Study calls for action on smoking
A research team has warned that the issue of midwakh, a form of tobacco pipe smoking, needs to be addressed as a matter of urgency in the UAE.
The team, which has been examining smoking habits across the Emirates, warned that the tobacco is being sold to minors - packets don’t carry health warnings and it costs only one seventh of the price of cigarettes. The team also warned that people are turning to midwakh pipes at a younger age than they might take up cigarette smoking.
Their study is the largest of its kind in UAE - and possibly in the Arab world.
The doctors and researchers, from UAE University, Health Authority Abu Dhabi and the UK’s Oxford University, trawled through the medical records of 173,501 people screened for health insurance in the UAE and found that midwakh smoking is second only to cigarette smoking for tobacco users and it’s very cheap.
For Dhs11, you can buy as much loose tobacco (commonly known as dokha) as you would find in Dhs77 worth of cigarettes, the researchers found. Midwakh, a traditional Bedouin pipe, is now popular with both Emiratis and expats and may be spreading in popularity to other countries. Even more worrying, while the ban on selling cigarettes to minors is strictly enforced, it is not always enforced for midwakh tobacco, the authors said.
They also found that the average midwakh smoker is two years younger than the average smoker of other types of tobacco.
Mohammed Al Houqani, from the faculty of medicine at UAE University, said the team found that 18,814 people of the 170,000 in the study admitted to smoking tobacco regularly.
All the people 170,000 studied were Emiratis living in Abu Dhabi and were screened for the Weqaya insurance programme between April 2008 and June 2010.
The researchers found a huge gap in smoking rates between men and women, with 24.3 per cent of men admitting to smoking regularly, compared to just 0.8 per cent for women. However, the authors caution that these figures could well be underreported, especially for women, because of the social stigma of smoking.
“The use of midwakh and the relatively young age of onset of midwakh smokers is of particular concern as is the possibility of the habit spreading to other countries. Comprehensive tobacco control laws targeting the young and the use of midwakh are needed,” the report adds.
It also notes that there is no scientific research that compares the addictiveness and harm done by midwakh compared to cigarettes, but warns that “it is likely to be equally harmful and, as with any tobacco product, it will increase the risk of many chronic diseases, which are already increasing rapidly in the UAE and the region”.
It notes that older Emiratis have very good lung and cardiovascular health because smoking was not common until 40 years ago.

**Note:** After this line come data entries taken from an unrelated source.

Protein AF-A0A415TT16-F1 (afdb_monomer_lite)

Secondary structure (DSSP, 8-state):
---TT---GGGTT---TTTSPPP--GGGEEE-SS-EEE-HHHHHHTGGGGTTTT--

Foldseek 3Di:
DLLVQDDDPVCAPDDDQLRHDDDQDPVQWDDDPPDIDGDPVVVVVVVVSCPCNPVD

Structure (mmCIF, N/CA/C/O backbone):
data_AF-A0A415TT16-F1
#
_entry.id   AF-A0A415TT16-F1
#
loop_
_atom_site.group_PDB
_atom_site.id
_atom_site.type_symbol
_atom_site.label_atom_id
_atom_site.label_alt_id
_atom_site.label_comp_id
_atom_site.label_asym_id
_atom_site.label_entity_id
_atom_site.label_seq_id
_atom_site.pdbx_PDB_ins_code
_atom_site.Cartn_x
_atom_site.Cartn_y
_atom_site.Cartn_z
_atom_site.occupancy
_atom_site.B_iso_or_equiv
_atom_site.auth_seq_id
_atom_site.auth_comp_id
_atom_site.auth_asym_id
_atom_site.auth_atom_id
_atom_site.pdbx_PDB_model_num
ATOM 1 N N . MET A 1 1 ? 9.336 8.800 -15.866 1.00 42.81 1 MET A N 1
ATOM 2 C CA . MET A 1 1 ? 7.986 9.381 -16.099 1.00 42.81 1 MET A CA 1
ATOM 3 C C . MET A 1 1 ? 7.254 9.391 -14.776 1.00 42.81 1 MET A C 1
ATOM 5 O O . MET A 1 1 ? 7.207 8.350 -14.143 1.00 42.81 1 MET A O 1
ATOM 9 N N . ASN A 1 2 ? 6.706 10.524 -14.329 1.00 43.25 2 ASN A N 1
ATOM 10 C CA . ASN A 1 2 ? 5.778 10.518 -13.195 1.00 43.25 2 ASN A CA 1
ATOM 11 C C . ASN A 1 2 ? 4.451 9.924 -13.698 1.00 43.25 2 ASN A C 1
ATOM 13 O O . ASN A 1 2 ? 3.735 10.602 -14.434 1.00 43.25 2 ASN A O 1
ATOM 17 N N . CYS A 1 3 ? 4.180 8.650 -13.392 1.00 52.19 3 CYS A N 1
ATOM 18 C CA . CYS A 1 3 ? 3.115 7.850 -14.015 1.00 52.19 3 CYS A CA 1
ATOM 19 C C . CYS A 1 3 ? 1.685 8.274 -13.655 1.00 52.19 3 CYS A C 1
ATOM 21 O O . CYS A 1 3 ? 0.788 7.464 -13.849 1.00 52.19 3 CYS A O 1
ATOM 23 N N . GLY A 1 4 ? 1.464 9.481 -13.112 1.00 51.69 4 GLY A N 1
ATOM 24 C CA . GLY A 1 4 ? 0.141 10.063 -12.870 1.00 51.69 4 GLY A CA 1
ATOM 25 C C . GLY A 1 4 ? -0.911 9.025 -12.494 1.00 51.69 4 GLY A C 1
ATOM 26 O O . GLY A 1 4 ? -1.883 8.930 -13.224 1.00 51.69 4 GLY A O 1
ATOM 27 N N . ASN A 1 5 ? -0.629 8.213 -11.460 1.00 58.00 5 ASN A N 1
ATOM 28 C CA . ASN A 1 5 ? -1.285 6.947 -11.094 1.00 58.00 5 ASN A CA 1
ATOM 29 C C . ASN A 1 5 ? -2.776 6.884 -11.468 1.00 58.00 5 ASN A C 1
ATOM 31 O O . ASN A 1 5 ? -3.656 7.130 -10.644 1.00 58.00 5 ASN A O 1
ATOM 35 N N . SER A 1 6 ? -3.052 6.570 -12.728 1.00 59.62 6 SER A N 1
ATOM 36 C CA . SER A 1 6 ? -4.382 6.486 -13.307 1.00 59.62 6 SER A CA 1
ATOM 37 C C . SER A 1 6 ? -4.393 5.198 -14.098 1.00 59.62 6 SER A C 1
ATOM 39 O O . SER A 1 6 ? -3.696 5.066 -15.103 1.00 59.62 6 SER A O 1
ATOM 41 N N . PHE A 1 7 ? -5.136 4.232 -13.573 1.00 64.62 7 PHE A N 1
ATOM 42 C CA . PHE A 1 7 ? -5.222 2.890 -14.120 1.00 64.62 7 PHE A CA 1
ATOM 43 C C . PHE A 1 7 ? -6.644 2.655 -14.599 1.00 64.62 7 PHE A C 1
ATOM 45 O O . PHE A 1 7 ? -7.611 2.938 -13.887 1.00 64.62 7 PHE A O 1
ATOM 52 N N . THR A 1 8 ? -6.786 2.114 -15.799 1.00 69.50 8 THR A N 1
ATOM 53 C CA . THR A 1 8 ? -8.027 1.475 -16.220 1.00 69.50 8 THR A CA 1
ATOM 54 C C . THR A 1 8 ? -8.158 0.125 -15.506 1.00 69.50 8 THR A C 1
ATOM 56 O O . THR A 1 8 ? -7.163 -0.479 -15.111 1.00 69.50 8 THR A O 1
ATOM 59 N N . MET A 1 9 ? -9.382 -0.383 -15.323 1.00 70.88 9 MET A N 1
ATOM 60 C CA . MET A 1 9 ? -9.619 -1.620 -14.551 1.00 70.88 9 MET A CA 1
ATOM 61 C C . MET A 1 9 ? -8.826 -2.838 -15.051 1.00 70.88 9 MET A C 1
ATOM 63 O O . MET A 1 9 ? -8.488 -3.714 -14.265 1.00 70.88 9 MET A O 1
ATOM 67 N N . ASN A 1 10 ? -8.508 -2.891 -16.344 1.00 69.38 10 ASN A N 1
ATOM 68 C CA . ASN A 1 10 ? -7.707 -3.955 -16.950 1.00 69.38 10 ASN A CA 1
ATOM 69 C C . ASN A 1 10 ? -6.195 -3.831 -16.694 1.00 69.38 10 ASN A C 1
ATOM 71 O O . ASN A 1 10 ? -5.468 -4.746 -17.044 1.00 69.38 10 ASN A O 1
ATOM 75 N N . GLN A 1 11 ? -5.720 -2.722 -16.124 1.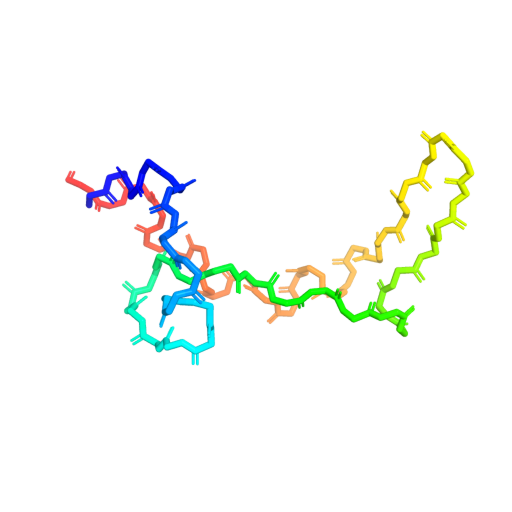00 66.06 11 GLN A N 1
ATOM 76 C CA . GLN A 1 11 ? -4.311 -2.524 -15.759 1.00 66.06 11 GLN A CA 1
ATOM 77 C C . GLN A 1 11 ? -4.020 -2.957 -14.315 1.00 66.06 11 GLN A C 1
ATOM 79 O O . GLN A 1 11 ? -2.867 -2.966 -13.888 1.00 66.06 11 GLN A O 1
ATOM 84 N N . ILE A 1 12 ? -5.052 -3.330 -13.551 1.00 64.50 12 ILE A N 1
ATOM 85 C CA . ILE A 1 12 ? -4.883 -3.877 -12.206 1.00 64.50 12 ILE A CA 1
ATOM 86 C C . ILE A 1 12 ? -4.305 -5.292 -12.324 1.00 64.50 12 ILE A C 1
ATOM 88 O O . ILE A 1 12 ? -4.955 -6.190 -12.851 1.00 64.50 12 ILE A O 1
ATOM 92 N N . GLY A 1 13 ? -3.086 -5.484 -11.813 1.00 55.69 13 GLY A N 1
ATOM 93 C CA . GLY A 1 13 ? -2.398 -6.780 -11.789 1.00 55.69 13 GLY A CA 1
ATOM 94 C C . GLY A 1 13 ? -1.435 -7.039 -12.954 1.00 55.69 13 GLY A C 1
ATOM 95 O O . GLY A 1 13 ? -0.760 -8.066 -12.946 1.00 55.69 13 GLY A O 1
ATOM 96 N N . GLU A 1 14 ? -1.320 -6.125 -13.923 1.00 59.44 14 GLU A N 1
ATOM 97 C CA . GLU A 1 14 ? -0.251 -6.175 -14.930 1.00 59.44 14 GLU A CA 1
ATOM 98 C C . GLU A 1 14 ? 1.021 -5.504 -14.400 1.00 59.44 14 GLU A C 1
ATOM 100 O O . GLU A 1 14 ? 0.942 -4.543 -13.641 1.00 59.44 14 GLU A O 1
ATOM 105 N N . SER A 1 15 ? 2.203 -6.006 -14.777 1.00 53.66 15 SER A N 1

However, with more expats coming into the country the use of tobacco grew, leading to health problems.
The authors also say that smoking levels are lower for Emiratis than for other Gulf states, but they add that cutting out midwakh smoking among youngsters must be a “priority”.
Dr Rajeshree Singhania, a neurodevelopmental paediatrician and founder of Dubai’s Singhania Children’s Clinic, said: “Stopping young people smoking depends on the relationship between parent and teenager. It can often be rebellion but how you deal with the rebellion is important.”
Parents leading by bad example is also a problem, she added. “If the parents smoke, there is a much greater chance the teenager will smoke, not just because its seen as acceptable, but because they may have been passive smoking for many years,” she said.